PROBLEM —
Using the data that follows, return exactly the lines from the one that contains "ATOM 182 C CA" through the one that contains "ATOM 190 C CA", ends included.

MATERIAL FOR THIS EXERCISE —

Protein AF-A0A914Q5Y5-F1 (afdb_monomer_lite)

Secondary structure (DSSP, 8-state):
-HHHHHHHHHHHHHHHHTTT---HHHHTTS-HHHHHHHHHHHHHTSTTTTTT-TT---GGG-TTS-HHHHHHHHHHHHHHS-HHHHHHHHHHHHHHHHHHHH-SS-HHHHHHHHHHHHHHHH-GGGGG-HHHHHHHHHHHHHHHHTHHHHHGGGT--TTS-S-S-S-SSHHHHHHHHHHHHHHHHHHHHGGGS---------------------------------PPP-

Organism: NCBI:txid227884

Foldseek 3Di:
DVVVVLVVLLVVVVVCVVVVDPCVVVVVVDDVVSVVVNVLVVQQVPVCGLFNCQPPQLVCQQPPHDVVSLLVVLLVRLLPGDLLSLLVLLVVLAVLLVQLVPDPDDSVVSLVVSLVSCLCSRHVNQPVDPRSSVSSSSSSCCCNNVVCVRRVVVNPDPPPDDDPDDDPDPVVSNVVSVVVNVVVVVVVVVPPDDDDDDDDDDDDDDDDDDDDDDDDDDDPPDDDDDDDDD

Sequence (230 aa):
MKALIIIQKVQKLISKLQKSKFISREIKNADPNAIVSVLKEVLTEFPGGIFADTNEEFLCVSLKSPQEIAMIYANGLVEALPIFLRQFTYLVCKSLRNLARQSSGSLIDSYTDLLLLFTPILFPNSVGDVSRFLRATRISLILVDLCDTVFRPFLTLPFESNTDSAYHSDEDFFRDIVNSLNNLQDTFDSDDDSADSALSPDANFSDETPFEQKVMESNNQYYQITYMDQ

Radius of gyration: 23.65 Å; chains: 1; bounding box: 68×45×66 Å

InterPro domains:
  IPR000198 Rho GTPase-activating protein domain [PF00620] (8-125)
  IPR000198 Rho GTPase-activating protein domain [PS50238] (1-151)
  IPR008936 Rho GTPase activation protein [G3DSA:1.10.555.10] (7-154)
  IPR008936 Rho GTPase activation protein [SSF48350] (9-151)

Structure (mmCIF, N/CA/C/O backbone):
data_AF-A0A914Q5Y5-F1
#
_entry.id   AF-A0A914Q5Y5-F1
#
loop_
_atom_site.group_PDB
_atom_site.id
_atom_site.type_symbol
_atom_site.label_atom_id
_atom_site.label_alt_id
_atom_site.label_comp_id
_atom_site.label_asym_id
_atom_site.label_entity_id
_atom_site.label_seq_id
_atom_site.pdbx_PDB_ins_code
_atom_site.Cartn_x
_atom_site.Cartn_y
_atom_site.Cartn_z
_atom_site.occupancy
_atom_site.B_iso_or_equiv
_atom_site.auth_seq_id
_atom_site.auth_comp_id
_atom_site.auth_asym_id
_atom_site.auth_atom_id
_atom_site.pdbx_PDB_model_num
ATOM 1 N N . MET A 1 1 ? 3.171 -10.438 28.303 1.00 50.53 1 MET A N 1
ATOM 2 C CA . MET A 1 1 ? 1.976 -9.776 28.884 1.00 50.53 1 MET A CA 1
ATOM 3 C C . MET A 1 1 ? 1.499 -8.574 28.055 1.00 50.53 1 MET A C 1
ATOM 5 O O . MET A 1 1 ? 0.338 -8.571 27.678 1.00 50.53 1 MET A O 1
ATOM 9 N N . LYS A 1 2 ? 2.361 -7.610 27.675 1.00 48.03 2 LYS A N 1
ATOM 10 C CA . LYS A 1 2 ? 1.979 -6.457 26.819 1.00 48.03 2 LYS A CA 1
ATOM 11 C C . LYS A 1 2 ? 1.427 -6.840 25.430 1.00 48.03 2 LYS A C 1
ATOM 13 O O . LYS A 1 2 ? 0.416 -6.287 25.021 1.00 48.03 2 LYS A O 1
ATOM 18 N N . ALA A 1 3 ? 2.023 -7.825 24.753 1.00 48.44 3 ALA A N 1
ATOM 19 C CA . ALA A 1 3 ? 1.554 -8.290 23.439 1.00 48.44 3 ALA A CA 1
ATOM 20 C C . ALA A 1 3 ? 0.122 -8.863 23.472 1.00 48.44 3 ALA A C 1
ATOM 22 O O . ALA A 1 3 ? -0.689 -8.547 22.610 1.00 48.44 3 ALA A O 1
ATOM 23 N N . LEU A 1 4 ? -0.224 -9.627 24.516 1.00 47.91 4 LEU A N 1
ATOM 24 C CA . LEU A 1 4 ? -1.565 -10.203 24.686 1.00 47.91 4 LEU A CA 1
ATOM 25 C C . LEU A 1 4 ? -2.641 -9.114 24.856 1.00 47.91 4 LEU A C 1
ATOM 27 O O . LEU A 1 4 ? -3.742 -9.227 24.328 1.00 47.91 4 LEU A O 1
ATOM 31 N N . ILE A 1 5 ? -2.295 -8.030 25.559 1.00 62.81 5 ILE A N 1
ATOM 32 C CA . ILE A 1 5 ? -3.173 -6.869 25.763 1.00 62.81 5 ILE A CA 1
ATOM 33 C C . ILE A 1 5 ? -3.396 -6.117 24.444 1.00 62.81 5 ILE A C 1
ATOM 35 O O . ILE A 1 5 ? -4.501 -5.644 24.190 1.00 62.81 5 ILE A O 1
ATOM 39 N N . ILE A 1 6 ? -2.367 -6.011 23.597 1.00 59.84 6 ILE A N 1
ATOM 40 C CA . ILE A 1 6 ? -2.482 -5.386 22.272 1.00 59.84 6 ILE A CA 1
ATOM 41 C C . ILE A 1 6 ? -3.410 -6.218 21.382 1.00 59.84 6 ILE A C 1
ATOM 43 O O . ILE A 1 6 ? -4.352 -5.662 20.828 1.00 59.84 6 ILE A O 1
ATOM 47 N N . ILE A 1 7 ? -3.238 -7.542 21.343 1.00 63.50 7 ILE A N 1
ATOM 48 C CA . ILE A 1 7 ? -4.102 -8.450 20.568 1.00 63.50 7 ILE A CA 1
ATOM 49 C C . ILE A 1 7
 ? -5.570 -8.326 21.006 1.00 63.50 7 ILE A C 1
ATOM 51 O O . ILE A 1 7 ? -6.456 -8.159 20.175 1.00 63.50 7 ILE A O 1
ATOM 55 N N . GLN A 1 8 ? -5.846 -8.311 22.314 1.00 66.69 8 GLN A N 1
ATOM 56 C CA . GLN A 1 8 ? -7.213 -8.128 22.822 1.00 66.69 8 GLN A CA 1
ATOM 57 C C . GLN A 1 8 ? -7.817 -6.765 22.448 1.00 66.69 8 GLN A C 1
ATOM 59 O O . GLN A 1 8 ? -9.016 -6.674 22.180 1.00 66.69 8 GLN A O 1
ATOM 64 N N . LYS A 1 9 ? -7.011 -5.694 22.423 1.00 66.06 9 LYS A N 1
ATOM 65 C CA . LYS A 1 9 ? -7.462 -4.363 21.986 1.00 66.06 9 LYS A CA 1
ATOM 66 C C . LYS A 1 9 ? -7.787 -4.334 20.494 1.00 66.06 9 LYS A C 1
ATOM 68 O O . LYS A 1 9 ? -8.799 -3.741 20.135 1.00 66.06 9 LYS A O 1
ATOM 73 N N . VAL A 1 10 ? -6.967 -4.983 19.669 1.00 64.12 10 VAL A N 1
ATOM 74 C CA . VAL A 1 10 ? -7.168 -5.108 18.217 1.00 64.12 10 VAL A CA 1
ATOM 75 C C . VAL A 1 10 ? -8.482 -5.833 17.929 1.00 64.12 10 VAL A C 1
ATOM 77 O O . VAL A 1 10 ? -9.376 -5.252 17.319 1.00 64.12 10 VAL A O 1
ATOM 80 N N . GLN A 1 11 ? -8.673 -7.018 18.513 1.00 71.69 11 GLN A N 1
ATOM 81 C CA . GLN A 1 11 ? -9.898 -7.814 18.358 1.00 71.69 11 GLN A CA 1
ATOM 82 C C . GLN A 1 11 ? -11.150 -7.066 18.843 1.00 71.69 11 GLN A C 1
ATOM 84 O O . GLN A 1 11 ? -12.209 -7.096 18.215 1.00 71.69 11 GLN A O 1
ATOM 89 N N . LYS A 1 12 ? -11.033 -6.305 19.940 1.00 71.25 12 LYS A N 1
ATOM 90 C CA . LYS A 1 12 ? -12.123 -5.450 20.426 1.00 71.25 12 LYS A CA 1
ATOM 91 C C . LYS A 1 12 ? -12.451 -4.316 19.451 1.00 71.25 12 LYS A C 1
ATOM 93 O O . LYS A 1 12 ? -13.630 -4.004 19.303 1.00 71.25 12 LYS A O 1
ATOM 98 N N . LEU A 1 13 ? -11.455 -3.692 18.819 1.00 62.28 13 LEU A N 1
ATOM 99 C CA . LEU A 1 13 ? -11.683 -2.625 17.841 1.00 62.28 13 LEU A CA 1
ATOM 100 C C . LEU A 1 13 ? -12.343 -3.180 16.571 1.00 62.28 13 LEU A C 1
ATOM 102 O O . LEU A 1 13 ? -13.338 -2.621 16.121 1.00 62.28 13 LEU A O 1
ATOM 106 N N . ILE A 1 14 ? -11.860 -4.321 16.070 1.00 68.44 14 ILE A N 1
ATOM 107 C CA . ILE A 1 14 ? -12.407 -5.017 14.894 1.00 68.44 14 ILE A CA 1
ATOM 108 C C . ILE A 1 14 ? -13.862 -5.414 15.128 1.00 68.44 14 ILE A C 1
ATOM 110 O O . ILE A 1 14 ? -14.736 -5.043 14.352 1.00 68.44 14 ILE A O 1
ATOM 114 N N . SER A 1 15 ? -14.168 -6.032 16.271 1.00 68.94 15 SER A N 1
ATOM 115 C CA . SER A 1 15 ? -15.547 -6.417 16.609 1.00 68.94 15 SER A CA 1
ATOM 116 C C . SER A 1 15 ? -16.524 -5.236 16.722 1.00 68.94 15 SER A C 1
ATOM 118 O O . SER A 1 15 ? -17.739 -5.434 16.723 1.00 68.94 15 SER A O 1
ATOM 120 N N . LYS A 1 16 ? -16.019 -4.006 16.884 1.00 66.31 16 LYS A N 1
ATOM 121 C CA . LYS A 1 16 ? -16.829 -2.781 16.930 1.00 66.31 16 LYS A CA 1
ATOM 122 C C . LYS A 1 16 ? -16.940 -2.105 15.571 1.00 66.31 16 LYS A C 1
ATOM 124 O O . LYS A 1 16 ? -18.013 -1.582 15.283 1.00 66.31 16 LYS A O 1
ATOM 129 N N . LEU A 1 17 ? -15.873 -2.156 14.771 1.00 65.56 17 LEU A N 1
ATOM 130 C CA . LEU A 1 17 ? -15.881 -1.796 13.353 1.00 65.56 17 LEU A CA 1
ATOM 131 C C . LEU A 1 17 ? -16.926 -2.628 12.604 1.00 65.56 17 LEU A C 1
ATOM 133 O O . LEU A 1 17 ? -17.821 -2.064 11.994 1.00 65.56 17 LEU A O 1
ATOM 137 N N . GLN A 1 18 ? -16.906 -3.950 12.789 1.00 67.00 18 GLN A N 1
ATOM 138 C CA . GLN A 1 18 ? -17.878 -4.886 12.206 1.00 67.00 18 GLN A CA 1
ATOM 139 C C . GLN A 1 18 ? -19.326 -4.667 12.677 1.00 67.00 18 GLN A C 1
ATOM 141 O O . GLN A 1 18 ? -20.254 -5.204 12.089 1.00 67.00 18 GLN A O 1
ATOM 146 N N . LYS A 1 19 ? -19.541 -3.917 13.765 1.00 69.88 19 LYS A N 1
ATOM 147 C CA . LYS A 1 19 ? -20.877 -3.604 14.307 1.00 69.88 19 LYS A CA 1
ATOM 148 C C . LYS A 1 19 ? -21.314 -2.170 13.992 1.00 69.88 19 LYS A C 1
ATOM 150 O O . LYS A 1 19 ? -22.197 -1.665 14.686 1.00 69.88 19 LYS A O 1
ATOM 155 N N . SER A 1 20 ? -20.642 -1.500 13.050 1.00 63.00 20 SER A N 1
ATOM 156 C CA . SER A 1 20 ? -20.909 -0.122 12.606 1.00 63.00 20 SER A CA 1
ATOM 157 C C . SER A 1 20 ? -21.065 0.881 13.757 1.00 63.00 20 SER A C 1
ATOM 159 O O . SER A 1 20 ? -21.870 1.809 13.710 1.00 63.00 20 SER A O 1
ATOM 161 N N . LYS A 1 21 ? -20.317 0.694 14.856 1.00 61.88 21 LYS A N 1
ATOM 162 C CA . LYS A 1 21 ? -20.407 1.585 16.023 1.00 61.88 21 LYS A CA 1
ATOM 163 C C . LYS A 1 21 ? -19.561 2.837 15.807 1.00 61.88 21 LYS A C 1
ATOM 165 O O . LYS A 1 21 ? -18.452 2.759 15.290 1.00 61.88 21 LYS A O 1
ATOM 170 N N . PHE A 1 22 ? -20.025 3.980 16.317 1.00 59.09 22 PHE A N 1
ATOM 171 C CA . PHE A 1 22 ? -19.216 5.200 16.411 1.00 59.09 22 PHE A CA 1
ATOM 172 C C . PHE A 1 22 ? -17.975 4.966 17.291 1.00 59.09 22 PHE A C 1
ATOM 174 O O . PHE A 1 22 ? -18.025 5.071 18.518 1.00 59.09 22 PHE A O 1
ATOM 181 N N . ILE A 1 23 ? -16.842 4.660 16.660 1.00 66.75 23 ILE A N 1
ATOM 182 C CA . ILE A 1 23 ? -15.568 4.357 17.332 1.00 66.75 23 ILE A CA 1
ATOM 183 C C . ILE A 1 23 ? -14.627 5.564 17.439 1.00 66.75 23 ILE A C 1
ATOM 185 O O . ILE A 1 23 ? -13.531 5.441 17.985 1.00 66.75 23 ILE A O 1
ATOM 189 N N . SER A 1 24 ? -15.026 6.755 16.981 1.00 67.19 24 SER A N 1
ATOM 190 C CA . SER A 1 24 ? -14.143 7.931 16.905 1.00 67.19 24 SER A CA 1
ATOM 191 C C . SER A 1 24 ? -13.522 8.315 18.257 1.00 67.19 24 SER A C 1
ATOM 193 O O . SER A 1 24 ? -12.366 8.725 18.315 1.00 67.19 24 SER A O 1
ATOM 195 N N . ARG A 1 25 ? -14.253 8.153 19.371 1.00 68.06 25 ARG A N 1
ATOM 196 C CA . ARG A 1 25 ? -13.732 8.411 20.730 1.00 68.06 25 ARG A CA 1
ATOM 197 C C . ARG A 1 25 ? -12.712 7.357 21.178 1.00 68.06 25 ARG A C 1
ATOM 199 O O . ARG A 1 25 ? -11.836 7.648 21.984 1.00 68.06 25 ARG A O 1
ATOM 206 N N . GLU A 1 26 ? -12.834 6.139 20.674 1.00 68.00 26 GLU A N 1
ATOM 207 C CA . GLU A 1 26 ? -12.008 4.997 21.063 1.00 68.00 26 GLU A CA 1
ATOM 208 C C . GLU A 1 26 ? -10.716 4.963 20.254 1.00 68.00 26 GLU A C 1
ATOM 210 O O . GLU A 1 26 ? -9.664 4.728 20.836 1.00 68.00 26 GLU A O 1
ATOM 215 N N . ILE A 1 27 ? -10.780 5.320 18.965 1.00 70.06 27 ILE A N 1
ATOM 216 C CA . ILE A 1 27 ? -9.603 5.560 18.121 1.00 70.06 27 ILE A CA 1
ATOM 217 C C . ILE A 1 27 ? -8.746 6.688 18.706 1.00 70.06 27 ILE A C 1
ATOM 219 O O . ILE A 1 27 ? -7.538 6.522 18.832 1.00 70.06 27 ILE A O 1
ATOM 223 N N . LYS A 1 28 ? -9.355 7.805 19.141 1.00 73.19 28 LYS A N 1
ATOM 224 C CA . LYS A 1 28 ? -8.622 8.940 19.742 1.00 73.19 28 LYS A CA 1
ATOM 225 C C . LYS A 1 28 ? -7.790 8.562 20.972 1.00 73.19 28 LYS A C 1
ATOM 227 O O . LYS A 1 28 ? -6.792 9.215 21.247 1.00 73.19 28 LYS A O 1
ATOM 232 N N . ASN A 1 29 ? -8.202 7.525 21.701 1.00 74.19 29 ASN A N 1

RESPONSE —
ATOM 182 C CA . ILE A 1 23 ? -15.568 4.357 17.332 1.00 66.75 23 ILE A CA 1
ATOM 183 C C . ILE A 1 23 ? -14.627 5.564 17.439 1.00 66.75 23 ILE A C 1
ATOM 185 O O . ILE A 1 23 ? -13.531 5.441 17.985 1.00 66.75 23 ILE A O 1
ATOM 189 N N . SER A 1 24 ? -15.026 6.755 16.981 1.00 67.19 24 SER A N 1
ATOM 190 C CA . SER A 1 24 ? -14.143 7.931 16.905 1.00 67.19 24 SER A CA 1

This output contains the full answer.